Wissenschaft im Rampenlicht
Science@Stage

Science Slam heißt: Wissenschaftler stellen ihre Forschungsergebnisse auf unterhaltsame Weise vor. Jeder, der etwas zu erzählen hat, kann – ohne Gage selbstverständlich – auftreten, und es gibt nur eine Regel: Es darf nicht länger als 10min dauern. Am 3.6. war es im Lido in Berlin mal wieder soweit.

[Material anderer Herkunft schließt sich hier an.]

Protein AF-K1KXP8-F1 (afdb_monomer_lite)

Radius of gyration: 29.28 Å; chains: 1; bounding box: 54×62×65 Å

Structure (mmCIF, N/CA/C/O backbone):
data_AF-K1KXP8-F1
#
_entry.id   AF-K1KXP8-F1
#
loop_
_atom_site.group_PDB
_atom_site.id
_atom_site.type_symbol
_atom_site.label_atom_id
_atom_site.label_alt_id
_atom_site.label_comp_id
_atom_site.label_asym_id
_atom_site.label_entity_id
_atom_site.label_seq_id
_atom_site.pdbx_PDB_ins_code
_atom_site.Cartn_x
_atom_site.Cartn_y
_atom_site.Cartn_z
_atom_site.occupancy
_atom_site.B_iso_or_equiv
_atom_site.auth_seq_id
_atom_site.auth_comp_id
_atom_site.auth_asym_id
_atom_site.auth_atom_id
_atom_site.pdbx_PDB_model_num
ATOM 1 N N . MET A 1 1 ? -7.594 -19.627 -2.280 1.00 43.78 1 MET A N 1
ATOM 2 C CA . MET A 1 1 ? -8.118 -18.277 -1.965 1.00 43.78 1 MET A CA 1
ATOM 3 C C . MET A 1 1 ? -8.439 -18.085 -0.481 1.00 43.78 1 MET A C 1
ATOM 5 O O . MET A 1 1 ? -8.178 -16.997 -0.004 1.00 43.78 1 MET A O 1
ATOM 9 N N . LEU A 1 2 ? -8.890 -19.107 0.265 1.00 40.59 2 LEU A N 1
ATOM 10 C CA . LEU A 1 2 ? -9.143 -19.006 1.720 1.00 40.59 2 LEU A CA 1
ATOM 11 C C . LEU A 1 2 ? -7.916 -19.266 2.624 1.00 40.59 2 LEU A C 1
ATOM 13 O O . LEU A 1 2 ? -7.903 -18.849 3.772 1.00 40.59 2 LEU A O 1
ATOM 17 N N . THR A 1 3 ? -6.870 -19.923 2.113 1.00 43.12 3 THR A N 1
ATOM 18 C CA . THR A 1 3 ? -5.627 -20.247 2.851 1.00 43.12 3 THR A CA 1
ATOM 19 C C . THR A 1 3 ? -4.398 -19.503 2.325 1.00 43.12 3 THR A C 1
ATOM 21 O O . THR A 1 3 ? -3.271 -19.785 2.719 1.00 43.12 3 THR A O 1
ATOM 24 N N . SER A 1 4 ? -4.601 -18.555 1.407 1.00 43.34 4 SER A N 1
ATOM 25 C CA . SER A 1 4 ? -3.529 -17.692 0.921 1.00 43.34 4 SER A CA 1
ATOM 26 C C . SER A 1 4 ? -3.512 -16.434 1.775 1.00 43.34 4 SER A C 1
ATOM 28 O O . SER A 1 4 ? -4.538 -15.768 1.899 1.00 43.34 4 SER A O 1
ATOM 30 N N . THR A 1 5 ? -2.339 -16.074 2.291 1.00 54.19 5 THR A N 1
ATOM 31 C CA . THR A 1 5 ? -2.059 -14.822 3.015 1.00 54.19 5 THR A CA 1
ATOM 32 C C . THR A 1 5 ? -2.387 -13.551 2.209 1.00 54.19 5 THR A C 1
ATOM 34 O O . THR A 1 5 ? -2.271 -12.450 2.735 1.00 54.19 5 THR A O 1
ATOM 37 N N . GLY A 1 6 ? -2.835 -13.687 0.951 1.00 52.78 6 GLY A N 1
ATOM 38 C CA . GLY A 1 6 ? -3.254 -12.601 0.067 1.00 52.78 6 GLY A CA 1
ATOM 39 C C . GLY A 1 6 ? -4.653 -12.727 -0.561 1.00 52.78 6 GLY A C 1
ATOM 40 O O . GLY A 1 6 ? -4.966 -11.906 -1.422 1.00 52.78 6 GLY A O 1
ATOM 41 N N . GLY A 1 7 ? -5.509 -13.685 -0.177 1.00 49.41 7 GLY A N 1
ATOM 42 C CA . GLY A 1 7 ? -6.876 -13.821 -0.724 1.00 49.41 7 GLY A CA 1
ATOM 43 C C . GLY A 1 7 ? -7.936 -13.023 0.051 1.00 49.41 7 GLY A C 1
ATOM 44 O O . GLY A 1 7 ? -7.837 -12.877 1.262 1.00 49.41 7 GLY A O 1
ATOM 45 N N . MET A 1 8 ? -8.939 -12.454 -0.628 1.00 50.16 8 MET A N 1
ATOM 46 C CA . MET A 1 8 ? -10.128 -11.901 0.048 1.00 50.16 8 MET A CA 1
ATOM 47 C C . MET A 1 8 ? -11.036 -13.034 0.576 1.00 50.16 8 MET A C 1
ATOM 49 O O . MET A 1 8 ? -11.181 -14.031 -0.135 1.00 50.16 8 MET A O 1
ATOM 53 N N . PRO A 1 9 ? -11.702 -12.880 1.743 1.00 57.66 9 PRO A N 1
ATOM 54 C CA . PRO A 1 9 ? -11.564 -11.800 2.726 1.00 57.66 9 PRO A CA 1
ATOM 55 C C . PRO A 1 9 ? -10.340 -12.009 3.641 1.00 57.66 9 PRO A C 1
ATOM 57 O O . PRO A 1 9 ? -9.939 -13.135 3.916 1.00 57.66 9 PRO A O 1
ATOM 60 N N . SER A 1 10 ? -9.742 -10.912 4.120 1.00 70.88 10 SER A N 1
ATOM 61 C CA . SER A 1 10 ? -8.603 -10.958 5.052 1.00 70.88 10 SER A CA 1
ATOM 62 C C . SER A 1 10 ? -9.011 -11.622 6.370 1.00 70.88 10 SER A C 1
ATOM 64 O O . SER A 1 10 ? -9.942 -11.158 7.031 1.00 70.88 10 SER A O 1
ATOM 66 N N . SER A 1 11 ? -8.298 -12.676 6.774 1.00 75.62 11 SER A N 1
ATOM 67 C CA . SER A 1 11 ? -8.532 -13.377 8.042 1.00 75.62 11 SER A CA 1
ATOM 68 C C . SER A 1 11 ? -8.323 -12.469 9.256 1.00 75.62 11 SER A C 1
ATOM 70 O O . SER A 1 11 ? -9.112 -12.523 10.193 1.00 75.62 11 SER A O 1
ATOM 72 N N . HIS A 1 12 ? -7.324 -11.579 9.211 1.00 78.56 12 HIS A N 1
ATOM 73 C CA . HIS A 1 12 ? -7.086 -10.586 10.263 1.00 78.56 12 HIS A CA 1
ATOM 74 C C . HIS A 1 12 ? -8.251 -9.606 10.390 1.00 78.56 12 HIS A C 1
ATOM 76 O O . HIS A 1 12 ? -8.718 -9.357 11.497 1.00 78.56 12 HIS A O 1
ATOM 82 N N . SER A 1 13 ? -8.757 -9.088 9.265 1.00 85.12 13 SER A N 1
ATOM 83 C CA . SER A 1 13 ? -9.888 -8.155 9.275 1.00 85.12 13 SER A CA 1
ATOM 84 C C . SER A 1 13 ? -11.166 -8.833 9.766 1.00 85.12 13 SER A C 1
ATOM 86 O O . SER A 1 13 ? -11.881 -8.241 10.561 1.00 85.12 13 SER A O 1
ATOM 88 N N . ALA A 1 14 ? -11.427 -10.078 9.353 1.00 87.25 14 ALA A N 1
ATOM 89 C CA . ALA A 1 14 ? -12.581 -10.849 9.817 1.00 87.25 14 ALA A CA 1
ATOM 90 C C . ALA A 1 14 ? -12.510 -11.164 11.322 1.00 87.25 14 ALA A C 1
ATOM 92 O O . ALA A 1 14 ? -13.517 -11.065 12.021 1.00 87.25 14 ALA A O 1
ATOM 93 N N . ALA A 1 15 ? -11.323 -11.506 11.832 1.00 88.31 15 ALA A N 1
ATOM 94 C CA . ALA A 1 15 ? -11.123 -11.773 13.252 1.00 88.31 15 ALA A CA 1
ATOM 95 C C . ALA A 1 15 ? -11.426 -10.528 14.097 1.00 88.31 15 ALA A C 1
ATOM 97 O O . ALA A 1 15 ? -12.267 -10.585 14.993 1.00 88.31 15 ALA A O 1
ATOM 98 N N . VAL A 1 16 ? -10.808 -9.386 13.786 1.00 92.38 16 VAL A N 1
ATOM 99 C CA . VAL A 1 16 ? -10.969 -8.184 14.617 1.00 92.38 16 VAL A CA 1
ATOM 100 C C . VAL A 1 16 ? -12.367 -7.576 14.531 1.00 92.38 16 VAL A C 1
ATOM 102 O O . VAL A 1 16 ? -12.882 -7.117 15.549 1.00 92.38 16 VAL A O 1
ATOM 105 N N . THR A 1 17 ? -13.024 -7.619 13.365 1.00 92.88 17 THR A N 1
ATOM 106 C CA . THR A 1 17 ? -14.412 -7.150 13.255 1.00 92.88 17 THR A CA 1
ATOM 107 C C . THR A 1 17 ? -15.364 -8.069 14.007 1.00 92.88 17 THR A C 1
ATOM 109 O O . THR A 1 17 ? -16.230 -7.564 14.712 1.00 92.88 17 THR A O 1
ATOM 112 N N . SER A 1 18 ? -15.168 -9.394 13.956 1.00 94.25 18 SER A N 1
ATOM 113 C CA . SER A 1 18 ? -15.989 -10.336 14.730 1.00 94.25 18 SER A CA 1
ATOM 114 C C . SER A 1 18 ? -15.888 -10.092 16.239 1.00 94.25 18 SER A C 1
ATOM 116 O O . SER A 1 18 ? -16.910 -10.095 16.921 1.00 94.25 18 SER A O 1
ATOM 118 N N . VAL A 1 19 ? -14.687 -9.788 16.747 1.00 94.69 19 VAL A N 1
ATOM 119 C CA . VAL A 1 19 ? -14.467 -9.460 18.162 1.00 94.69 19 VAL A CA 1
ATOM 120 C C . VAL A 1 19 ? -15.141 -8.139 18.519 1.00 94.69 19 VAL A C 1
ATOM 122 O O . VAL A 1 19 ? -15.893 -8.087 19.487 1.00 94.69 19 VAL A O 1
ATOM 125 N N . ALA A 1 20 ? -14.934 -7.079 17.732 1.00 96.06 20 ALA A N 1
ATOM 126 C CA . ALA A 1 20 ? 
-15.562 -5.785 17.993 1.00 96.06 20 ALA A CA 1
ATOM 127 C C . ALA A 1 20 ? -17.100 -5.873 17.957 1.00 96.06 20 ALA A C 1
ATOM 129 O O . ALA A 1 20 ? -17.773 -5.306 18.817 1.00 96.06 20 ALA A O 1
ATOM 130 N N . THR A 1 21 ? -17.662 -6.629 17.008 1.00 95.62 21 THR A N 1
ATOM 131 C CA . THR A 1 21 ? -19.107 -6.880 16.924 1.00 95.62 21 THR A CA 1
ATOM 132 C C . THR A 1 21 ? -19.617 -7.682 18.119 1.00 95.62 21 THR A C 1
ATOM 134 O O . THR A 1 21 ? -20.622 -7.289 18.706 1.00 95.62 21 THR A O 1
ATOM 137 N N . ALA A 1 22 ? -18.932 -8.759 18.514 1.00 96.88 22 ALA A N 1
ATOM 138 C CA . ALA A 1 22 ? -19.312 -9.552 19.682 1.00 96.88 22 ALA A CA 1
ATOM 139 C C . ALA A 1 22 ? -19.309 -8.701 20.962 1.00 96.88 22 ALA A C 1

Der Lido selbst war wegen des guten Wetters an diesem Abend leider nur spärlich befüllt, da nur etwa 150 Zuschauer die Darbietungen verfolgten. Für diese geringe Zuschauerzahl aber ist der Raum im Lido eindeutig zu groß, so daß Slammer und Publikum letztlich entrückt sind: Es herrschte kaum Kontakt und die eigentlich bei jedem Slam intendierte Interaktion war nicht möglich, da die Slammer auf einer Theaterbühne standen, hoch über und weit entfernt vom Publikum. Dieser Effekt tritt aber wohl immer auf – unabhängig davon, wie voll es wirklich ist. Die halbe Höhe der Bühne und die halbe Fläche hätten die Stimmung sicher gehoben.

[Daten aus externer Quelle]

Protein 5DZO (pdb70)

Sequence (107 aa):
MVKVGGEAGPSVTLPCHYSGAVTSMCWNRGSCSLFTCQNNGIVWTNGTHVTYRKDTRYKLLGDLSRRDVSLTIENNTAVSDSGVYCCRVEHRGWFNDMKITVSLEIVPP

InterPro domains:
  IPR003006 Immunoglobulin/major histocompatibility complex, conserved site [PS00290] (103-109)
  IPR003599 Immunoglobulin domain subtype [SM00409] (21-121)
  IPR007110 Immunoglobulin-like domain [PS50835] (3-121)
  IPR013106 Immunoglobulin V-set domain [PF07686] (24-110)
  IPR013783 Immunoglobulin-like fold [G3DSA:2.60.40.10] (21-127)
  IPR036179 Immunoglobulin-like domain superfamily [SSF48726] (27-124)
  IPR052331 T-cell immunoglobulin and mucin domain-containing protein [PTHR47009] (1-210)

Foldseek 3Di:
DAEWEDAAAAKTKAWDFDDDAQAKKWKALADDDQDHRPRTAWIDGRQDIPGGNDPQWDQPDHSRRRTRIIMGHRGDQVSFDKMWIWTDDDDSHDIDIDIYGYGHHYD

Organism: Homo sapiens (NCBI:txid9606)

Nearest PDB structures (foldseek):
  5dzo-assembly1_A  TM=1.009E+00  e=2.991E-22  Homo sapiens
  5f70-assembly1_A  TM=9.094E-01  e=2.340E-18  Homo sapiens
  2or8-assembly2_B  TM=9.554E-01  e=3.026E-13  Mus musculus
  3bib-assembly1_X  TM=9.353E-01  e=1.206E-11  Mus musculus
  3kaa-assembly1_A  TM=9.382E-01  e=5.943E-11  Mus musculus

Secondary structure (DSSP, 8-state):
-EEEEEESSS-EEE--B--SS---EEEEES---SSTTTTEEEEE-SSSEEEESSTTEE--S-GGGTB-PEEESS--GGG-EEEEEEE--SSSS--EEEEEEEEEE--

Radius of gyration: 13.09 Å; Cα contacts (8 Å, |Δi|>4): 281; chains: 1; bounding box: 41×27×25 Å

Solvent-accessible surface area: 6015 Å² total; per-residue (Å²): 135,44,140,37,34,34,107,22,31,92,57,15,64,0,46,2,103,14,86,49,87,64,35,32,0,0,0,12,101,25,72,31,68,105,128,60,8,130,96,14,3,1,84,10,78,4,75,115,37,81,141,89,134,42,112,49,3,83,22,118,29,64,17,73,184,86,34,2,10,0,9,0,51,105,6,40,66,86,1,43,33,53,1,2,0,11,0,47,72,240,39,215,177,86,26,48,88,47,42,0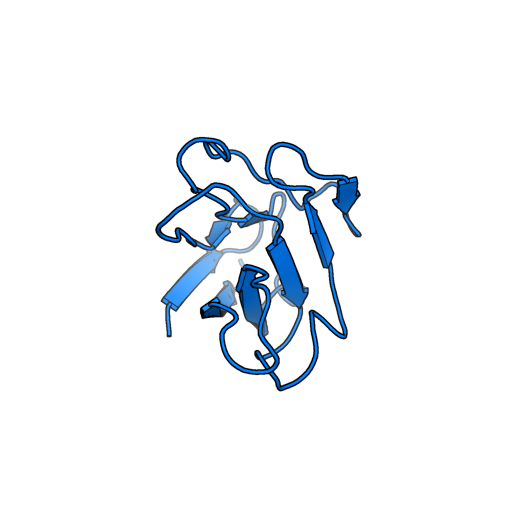,27,3,106,3,59,96,130

B-factor: mean 18.15, std 11.78, range [7.14, 86.39]

Structure (mmCIF, N/CA/C/O backbone):
data_5DZO
#
_entry.id   5DZO
#
_cell.length_a   50.739
_cell.length_b   50.739
_cell.length_c   84.162
_cell.angle_alpha   90.00
_cell.angle_beta   90.00
_cell.angle_gamma   90.00
#
_symmetry.space_group_name_H-M   'P 43 21 2'
#
loop_
_entity.id
_entity.type
_entity.pdbx_description
1 polymer 'Hepatitis A virus cellular receptor 1'
2 non-polymer 'NITRATE ION'
3 non-polymer 'SODIUM ION'
4 water water
#
loop_
_atom_site.group_PDB
_atom_site.id
_atom_site.type_symbol
_atom_site.label_atom_id
_atom_site.label_alt_id
_atom_site.label_comp_id
_atom_site.label_asym_id
_atom_site.label_entity_id
_atom_site.label_seq_id
_atom_site.pdbx_PDB_ins_code
_atom_site.Cartn_x
_atom_site.Cartn_y
_atom_site.Cartn_z
_atom_site.occupancy
_atom_site.B_iso_or_equiv
_atom_site.auth_seq_id
_atom_site.auth_comp_id
_atom_site.auth_asym_id
_atom_site.auth_atom_id
_atom_site.pdbx_PDB_model_num
ATOM 1 N N . MET A 1 1 ? 21.066 -7.106 20.066 1.00 13.75 4 MET A N 1
ATOM 2 C CA . MET A 1 1 ? 19.951 -6.842 19.194 1.00 12.35 4 MET A CA 1
ATOM 3 C C . MET A 1 1 ? 19.273 -5.553 19.581 1.00 10.93 4 MET A C 1
ATOM 4 O O . MET A 1 1 ? 19.065 -5.317 20.800 1.00 11.87 4 MET A O 1
ATOM 9 N N . VAL A 1 2 ? 18.895 -4.731 18.630 1.00 10.03 5 VAL A N 1
ATOM 10 C CA . VAL A 1 2 ? 18.116 -3.513 18.877 1.00 9.79 5 VAL A CA 1
ATOM 11 C C . VAL A 1 2 ? 16.658 -3.900 18.877 1.00 9.30 5 VAL A C 1
ATOM 12 O O . VAL A 1 2 ? 16.239 -4.766 18.089 1.00 10.81 5 VAL 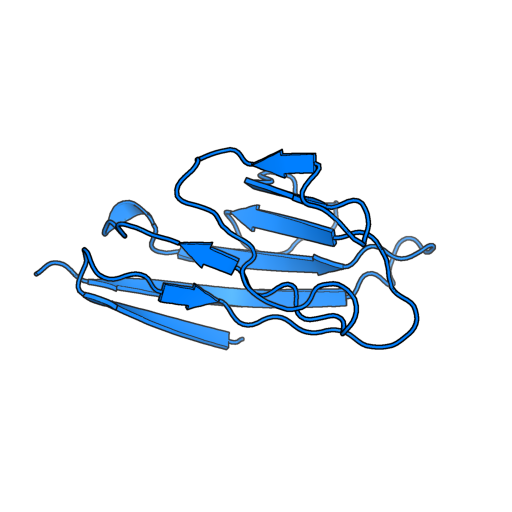A O 1
ATOM 16 N N . LYS A 1 3 ? 15.860 -3.356 19.797 1.00 9.15 6 LYS A N 1
ATOM 17 C CA . LYS A 1 3 ? 14.412 -3.628 19.862 1.00 9.99 6 LYS A CA 1
ATOM 18 C C . LYS A 1 3 ? 13.644 -2.339 19.660 1.00 9.38 6 LYS A C 1
ATOM 19 O O . LYS A 1 3 ? 13.777 -1.404 20.472 1.00 10.88 6 LYS A O 1
ATOM 25 N N . VAL A 1 4 ? 12.819 -2.254 18.621 1.00 8.54 7 VAL A N 1
ATOM 26 C CA . VAL A 1 4 ? 11.979 -1.059 18.445 1.00 10.05 7 VAL A CA 1
ATOM 27 C C . VAL A 1 4 ? 10.565 -1.494 18.057 1.00 9.29 7 VAL A C 1
ATOM 28 O O . VAL A 1 4 ? 10.316 -2.677 17.785 1.00 9.41 7 VAL A O 1
ATOM 32 N N . GLY A 1 5 ? 9.653 -0.566 18.070 1.00 9.97 8 GLY A N 1
ATOM 33 C CA . GLY A 1 5 ? 8.271 -0.884 17.727 1.00 11.06 8 GLY A CA 1
ATOM 34 C C . GLY A 1 5 ? 7.293 0.186 18.152 1.00 12.22 8 GLY A C 1
ATOM 35 O O . GLY A 1 5 ? 7.662 1.255 18.461 1.00 12.74 8 GLY A O 1
ATOM 36 N N . GLY A 1 6 ? 6.023 -0.161 18.158 1.00 12.35 9 GLY A N 1
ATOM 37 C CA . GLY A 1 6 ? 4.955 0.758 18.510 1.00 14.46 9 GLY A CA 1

Die Slammer selbst kamen dieses Mal aus der gesamten Republik und nur drei Slammer kamen aus Berlin. Hier hatte sich die Organisatorin viel Mühe gegeben, ihr line-up zu komplettieren. Mit sechs Vortragenden waren der Slam gut bestückt und wesentlich mehr Themen kann man als Zuschauer auch an einem abend kaum aufnehmen. Alle Slammer waren männlich. Das Publikum hätte sich jedoch eine andere Verteilung gewünscht, aber das weibliche Hamburger Duo aus Organisatorin Julia Offe und Moderatorin Friederike Moldenhauer kann Frauen natürlich nicht zwingen, ihre Arbeiten auf der Bühne zu präsentieren. Die Riege der Slammer war mit Felix Büsching von der TU Braunschweig und Andre Lampe von der Uni Bielefeld recht professionell besetzt. Felix Büsching hat schon in Braunschweig Erfahrungen im Science Slam gesammelt und Andre Lampe nennt die Poetry Slam Bühne seit 4 Jahren sein zu Hause. Doch im Science Slam ist wie im Poetry Slam alles möglich und das Rennen machte dieses Mal Fabian Hemmert in der Rolle des underdog mit einem Vortrag ohne elektronische Hilfsmittel über die Rolle des Ulmensterbens für die Entwicklung unserer Zivilisation – ein für mein Verständnis völlig zu Recht abgeräumter Titel für eine tolle live-performance!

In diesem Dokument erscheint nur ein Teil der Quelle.